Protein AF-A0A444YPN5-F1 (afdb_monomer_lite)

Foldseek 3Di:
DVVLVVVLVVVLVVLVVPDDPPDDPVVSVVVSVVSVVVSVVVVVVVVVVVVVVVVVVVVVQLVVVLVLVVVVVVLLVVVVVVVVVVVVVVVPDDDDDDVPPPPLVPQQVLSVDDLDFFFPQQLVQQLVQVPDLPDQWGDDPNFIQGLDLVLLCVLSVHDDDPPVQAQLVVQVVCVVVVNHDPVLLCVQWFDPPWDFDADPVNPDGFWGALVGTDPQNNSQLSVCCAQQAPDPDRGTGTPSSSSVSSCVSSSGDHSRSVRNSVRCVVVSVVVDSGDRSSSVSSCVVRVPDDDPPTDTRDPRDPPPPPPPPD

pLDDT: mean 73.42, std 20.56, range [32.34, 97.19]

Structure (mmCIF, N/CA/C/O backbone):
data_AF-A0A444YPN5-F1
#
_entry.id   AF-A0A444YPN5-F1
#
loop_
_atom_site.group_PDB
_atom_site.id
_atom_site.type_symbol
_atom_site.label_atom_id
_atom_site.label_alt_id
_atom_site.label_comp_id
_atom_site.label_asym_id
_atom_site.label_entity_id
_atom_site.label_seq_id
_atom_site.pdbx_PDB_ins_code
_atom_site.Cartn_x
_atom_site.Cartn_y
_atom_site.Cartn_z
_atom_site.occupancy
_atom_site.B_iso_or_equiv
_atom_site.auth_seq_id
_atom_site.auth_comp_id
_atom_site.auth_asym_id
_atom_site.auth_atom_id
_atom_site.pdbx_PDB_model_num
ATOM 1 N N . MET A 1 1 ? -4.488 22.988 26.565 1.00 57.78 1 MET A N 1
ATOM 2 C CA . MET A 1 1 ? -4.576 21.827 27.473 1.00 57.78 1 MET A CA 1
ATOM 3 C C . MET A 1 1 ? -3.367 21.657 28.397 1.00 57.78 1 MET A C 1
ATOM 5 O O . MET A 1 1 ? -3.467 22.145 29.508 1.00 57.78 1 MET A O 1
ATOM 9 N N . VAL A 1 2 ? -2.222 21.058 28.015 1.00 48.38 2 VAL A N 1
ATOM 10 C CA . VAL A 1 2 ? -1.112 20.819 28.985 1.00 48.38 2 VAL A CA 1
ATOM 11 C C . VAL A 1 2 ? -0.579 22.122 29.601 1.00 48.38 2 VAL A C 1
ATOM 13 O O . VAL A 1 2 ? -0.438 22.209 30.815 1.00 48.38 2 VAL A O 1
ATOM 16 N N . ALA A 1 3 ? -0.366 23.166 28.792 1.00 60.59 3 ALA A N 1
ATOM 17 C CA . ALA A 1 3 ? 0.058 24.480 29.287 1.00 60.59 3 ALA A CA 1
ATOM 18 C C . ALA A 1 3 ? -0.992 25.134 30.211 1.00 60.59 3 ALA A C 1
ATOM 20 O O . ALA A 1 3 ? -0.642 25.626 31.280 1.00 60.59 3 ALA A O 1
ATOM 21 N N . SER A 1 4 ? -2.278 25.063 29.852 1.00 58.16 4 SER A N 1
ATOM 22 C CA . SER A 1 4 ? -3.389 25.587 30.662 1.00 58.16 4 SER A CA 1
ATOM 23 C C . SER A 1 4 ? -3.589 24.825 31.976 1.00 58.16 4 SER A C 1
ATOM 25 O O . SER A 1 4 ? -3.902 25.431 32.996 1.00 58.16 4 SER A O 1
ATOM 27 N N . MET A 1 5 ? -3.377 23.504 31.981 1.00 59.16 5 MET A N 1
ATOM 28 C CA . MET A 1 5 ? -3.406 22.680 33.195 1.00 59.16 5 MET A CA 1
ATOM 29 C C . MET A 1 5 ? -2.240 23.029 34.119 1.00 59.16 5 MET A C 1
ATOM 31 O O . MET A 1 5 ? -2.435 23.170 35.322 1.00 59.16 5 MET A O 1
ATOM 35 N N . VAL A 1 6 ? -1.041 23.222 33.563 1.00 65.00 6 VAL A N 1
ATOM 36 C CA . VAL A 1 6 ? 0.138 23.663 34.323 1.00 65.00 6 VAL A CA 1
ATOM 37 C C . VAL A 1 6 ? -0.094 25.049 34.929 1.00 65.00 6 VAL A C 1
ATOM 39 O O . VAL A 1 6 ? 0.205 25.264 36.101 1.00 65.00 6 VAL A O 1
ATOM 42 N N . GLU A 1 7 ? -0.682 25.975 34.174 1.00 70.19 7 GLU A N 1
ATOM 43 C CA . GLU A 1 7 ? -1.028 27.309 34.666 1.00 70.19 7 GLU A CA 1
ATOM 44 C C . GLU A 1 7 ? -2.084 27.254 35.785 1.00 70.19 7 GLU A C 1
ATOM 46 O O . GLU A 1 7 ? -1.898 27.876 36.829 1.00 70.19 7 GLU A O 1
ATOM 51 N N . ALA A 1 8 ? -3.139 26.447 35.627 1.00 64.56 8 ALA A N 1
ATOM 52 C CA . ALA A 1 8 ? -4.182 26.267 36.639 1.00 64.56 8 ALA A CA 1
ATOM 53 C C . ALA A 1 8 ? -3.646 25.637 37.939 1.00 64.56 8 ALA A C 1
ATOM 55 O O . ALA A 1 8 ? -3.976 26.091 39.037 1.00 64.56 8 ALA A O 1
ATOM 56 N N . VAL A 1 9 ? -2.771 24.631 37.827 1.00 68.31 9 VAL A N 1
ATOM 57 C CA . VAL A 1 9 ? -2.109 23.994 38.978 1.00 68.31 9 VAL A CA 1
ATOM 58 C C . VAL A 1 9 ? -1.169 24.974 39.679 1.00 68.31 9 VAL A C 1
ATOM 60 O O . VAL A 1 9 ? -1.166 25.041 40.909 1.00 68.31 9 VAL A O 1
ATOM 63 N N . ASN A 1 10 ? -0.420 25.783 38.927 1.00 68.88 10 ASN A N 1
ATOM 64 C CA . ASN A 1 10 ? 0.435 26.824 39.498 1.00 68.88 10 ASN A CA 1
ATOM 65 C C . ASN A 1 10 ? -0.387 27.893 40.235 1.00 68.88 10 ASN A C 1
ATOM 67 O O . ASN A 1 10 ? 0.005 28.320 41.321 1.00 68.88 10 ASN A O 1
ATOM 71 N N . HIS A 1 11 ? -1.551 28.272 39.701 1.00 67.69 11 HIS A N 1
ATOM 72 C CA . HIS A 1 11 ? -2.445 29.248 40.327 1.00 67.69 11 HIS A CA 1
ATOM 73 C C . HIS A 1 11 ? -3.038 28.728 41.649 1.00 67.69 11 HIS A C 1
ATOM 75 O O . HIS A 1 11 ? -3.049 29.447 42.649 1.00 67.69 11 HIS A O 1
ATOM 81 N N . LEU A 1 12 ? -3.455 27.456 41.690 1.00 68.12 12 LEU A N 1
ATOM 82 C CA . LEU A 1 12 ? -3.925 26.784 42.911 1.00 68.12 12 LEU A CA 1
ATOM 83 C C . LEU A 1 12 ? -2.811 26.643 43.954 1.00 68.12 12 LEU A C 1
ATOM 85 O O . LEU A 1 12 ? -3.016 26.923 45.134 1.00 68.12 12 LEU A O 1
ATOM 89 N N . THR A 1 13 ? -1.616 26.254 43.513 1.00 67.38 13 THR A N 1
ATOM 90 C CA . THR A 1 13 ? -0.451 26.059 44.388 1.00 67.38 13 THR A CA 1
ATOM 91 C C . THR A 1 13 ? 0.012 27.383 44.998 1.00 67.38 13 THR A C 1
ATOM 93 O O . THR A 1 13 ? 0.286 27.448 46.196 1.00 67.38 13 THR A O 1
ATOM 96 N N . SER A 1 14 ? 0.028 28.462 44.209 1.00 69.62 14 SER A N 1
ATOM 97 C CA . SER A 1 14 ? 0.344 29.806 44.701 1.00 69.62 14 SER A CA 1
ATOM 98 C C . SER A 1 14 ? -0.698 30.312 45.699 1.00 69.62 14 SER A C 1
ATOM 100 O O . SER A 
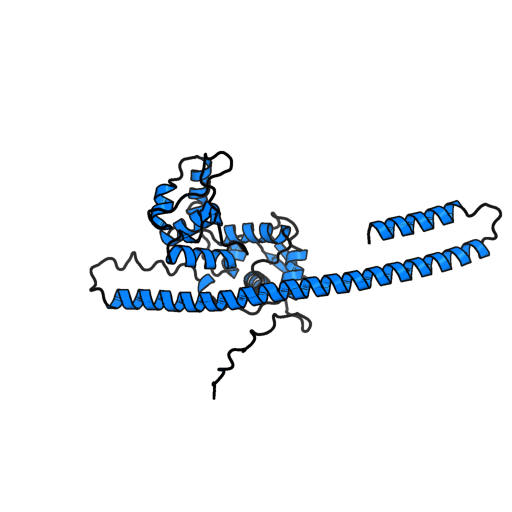1 14 ? -0.333 30.955 46.682 1.00 69.62 14 SER A O 1
ATOM 102 N N . HIS A 1 15 ? -1.984 30.008 45.486 1.00 66.38 15 HIS A N 1
ATOM 103 C CA . HIS A 1 15 ? -3.049 30.421 46.400 1.00 66.38 15 HIS A CA 1
ATOM 104 C C . HIS A 1 15 ? -2.964 29.668 47.736 1.00 66.38 15 HIS A C 1
ATOM 106 O O . HIS A 1 15 ? -3.005 30.287 48.801 1.00 66.38 15 HIS A O 1
ATOM 112 N N . LEU A 1 16 ? -2.745 28.349 47.696 1.00 64.62 16 LEU A N 1
ATOM 113 C CA . LEU A 1 16 ? -2.538 27.519 48.889 1.00 64.62 16 LEU A CA 1
ATOM 114 C C . LEU A 1 16 ? -1.286 27.931 49.676 1.00 64.62 16 LEU A C 1
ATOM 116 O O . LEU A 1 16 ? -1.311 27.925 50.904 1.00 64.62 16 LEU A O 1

PROBLEM DESCRIPTION - Each line from the one containing "ATOM 112 N N" through the last line of the entries is to be copied exactly, with no other lines added.

YOUR RESPONSE -
ATOM 112 N N . LEU A 1 16 ? -2.745 28.349 47.696 1.00 64.62 16 LEU A N 1
ATOM 113 C CA . LEU A 1 16 ? -2.538 27.519 48.889 1.00 64.62 16 LEU A CA 1
ATOM 114 C C . LEU A 1 16 ? -1.286 27.931 49.676 1.00 64.62 16 LEU A C 1
ATOM 116 O O . LEU A 1 16 ? -1.311 27.925 50.904 1.00 64.62 16 LEU A O 1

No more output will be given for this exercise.